WHAT IS BEING ASKED:
Transcribe the records word for word, beginning with the first line and ending with the line that contains "ATOM 3 C C ."; include nothing else.

___ GIVEN DATA

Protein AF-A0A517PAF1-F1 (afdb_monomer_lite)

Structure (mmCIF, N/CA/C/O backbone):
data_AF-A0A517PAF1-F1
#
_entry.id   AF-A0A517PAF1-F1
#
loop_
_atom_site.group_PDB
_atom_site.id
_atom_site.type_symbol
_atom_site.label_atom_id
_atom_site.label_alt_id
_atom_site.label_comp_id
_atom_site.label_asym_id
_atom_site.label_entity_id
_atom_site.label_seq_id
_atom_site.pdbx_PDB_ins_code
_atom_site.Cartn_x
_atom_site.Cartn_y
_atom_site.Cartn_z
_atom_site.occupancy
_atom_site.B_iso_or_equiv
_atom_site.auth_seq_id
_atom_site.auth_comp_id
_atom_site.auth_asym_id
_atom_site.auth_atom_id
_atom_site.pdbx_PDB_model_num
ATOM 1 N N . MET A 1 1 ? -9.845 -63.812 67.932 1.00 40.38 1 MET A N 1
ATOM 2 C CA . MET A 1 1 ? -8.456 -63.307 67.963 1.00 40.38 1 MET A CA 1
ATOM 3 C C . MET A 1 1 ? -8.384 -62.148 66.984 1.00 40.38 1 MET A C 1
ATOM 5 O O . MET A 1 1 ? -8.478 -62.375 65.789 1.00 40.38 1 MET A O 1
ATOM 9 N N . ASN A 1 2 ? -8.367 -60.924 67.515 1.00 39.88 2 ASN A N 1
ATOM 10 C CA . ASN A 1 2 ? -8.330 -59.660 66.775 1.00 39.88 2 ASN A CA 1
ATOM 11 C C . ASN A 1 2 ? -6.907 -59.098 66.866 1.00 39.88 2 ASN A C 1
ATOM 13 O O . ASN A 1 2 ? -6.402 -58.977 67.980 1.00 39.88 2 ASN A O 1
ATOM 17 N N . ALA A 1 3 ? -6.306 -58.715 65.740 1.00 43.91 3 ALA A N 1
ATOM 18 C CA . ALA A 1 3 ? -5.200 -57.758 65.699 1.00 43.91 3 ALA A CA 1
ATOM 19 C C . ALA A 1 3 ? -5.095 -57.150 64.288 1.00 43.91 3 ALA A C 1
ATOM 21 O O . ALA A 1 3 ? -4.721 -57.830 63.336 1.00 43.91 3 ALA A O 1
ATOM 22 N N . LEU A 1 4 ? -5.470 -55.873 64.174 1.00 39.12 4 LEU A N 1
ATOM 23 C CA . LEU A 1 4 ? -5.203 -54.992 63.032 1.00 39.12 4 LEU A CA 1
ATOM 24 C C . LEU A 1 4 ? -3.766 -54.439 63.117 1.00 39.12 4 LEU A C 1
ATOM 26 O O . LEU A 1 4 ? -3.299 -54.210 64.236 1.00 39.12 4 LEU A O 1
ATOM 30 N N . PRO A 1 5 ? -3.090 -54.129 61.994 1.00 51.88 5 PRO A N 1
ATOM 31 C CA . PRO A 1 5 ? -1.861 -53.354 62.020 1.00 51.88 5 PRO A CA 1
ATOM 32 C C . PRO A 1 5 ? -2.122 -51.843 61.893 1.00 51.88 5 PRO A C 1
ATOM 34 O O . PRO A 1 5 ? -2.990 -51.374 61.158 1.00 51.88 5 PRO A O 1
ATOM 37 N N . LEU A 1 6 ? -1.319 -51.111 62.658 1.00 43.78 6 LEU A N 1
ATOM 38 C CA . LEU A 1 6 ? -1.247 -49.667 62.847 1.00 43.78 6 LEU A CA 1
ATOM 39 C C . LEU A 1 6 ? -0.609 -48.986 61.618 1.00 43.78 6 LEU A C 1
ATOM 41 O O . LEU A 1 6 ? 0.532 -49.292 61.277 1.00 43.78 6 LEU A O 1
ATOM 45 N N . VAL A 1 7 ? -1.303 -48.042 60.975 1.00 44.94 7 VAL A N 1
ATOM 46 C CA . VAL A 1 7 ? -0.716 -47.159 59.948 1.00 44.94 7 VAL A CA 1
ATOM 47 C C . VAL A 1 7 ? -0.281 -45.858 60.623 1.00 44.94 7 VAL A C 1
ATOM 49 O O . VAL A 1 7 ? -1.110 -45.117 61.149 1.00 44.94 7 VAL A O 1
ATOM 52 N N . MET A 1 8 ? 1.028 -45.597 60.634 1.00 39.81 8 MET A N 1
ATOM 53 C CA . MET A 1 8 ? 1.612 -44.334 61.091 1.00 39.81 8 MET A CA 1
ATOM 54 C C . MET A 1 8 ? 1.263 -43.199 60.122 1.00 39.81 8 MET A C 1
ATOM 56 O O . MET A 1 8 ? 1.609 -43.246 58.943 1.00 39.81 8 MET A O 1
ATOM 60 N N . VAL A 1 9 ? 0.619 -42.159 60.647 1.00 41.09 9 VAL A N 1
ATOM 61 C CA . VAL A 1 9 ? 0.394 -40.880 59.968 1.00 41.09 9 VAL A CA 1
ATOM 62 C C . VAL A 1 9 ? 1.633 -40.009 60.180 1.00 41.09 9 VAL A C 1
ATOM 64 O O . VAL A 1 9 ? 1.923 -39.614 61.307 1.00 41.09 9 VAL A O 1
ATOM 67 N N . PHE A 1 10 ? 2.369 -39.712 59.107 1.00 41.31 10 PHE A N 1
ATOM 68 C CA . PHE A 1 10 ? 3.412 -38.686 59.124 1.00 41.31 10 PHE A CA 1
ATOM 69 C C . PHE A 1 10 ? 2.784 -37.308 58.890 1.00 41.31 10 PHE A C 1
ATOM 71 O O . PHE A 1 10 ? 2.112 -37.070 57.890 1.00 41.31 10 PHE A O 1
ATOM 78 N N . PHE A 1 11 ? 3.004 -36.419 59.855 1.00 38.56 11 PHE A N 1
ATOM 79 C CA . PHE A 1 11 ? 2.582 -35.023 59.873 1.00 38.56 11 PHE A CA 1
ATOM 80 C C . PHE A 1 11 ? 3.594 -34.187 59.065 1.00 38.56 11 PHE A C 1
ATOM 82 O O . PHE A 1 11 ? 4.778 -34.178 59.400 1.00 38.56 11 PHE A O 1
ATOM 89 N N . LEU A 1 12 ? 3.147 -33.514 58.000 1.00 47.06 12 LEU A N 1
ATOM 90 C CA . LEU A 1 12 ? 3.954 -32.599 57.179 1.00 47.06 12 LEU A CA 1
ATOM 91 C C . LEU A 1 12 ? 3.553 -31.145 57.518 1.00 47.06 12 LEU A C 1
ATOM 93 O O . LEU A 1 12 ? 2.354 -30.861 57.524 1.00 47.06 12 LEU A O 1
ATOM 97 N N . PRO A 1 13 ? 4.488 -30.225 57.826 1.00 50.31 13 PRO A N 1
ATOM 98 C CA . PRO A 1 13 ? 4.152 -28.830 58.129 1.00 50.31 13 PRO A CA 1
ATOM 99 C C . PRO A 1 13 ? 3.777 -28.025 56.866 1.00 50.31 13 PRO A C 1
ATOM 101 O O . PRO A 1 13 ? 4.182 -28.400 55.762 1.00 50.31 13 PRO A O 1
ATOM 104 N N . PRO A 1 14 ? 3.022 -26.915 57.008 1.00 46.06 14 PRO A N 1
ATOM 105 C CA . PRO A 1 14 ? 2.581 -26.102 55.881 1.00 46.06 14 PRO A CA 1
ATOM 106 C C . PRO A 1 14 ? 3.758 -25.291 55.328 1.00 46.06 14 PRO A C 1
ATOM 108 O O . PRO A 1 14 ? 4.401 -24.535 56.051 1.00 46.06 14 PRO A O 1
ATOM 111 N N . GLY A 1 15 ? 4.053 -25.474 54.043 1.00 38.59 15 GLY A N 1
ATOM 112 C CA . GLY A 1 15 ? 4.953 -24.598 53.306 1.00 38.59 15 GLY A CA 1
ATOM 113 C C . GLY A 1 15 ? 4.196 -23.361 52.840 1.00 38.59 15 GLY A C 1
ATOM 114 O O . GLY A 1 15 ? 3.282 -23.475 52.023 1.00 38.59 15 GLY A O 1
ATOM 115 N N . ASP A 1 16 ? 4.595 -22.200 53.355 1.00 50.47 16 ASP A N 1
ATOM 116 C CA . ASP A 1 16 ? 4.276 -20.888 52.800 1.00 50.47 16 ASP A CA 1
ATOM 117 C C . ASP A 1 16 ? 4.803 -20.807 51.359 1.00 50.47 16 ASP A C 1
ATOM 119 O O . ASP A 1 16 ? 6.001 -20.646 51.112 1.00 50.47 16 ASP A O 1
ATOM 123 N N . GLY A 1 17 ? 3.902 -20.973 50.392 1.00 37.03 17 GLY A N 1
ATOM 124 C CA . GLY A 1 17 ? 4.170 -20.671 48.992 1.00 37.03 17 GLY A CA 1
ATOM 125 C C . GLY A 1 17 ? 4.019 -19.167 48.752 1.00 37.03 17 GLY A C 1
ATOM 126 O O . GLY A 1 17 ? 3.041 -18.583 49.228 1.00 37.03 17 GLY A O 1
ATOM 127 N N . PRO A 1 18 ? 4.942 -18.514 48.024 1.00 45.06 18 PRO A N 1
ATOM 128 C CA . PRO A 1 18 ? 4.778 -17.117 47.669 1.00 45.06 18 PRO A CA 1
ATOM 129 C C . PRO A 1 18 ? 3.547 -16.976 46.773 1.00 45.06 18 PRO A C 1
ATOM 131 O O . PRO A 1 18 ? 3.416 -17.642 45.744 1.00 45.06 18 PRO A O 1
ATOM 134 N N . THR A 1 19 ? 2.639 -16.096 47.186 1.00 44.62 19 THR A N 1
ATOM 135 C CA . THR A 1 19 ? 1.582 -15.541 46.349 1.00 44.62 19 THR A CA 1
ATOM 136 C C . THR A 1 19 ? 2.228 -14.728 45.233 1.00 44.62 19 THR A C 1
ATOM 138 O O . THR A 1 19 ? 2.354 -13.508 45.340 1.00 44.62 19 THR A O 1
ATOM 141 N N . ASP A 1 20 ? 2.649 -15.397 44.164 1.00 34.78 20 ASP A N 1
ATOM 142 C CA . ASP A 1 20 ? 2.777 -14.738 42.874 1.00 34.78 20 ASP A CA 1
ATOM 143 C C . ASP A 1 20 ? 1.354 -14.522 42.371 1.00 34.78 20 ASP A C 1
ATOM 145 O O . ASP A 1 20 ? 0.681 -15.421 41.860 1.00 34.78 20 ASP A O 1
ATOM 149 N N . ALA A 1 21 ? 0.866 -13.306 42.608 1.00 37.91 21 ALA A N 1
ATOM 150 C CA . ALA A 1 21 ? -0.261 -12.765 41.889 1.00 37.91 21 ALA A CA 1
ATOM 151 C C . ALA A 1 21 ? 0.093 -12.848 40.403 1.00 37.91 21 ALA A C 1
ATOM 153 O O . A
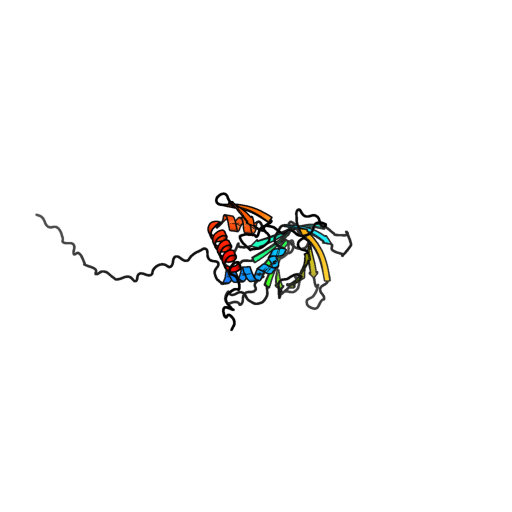LA A 1 21 ? 0.866 -12.043 39.887 1.00 37.91 21 ALA A O 1
ATOM 154 N N . THR A 1 22 ? -0.452 -13.860 39.730 1.00 33.84 22 THR A N 1
ATOM 155 C CA . THR A 1 22 ? -0.558 -13.913 38.278 1.00 33.84 22 THR A CA 1
ATOM 156 C C . THR A 1 22 ? -1.092 -12.568 37.816 1.00 33.84 22 THR A C 1
ATOM 158 O O . THR A 1 22 ? -2.278 -12.271 37.969 1.00 33.84 22 THR A O 1
ATOM 161 N N . ALA A 1 23 ? -0.189 -11.746 37.284 1.00 39.22 23 ALA A N 1
ATOM 162 C CA . ALA A 1 23 ? -0.536 -10.637 36.431 1.00 39.22 23 ALA A CA 1
ATOM 163 C C . ALA A 1 23 ? -1.376 -11.232 35.303 1.00 39.22 23 ALA A C 1
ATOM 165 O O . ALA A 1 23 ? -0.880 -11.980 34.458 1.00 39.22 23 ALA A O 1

______

RESPONSE AREA:
Protein AF-A0A517PAF1-F1 (afdb_monomer_lite)

Structure (mmCIF, N/CA/C/O backbone):
data_AF-A0A517PAF1-F1
#
_entry.id   AF-A0A517PAF1-F1
#
loop_
_atom_site.group_PDB
_atom_site.id
_atom_site.type_symbol
_atom_site.label_atom_id
_atom_site.label_alt_id
_atom_site.label_comp_id
_atom_site.label_asym_id
_atom_site.label_entity_id
_atom_site.label_seq_id
_atom_site.pdbx_PDB_ins_code
_atom_site.Cartn_x
_atom_site.Cartn_y
_atom_site.Cartn_z
_atom_site.occupancy
_atom_site.B_iso_or_equiv
_atom_site.auth_seq_id
_atom_site.auth_comp_id
_atom_site.auth_asym_id
_atom_site.auth_atom_id
_atom_site.pdbx_PDB_model_num
ATOM 1 N N . MET A 1 1 ? -9.845 -63.812 67.932 1.00 40.38 1 MET A N 1
ATOM 2 C CA . MET A 1 1 ? -8.456 -63.307 67.963 1.00 40.38 1 MET A CA 1
ATOM 3 C C . MET A 1 1 ? -8.384 -62.148 66.984 1.00 40.38 1 MET A C 1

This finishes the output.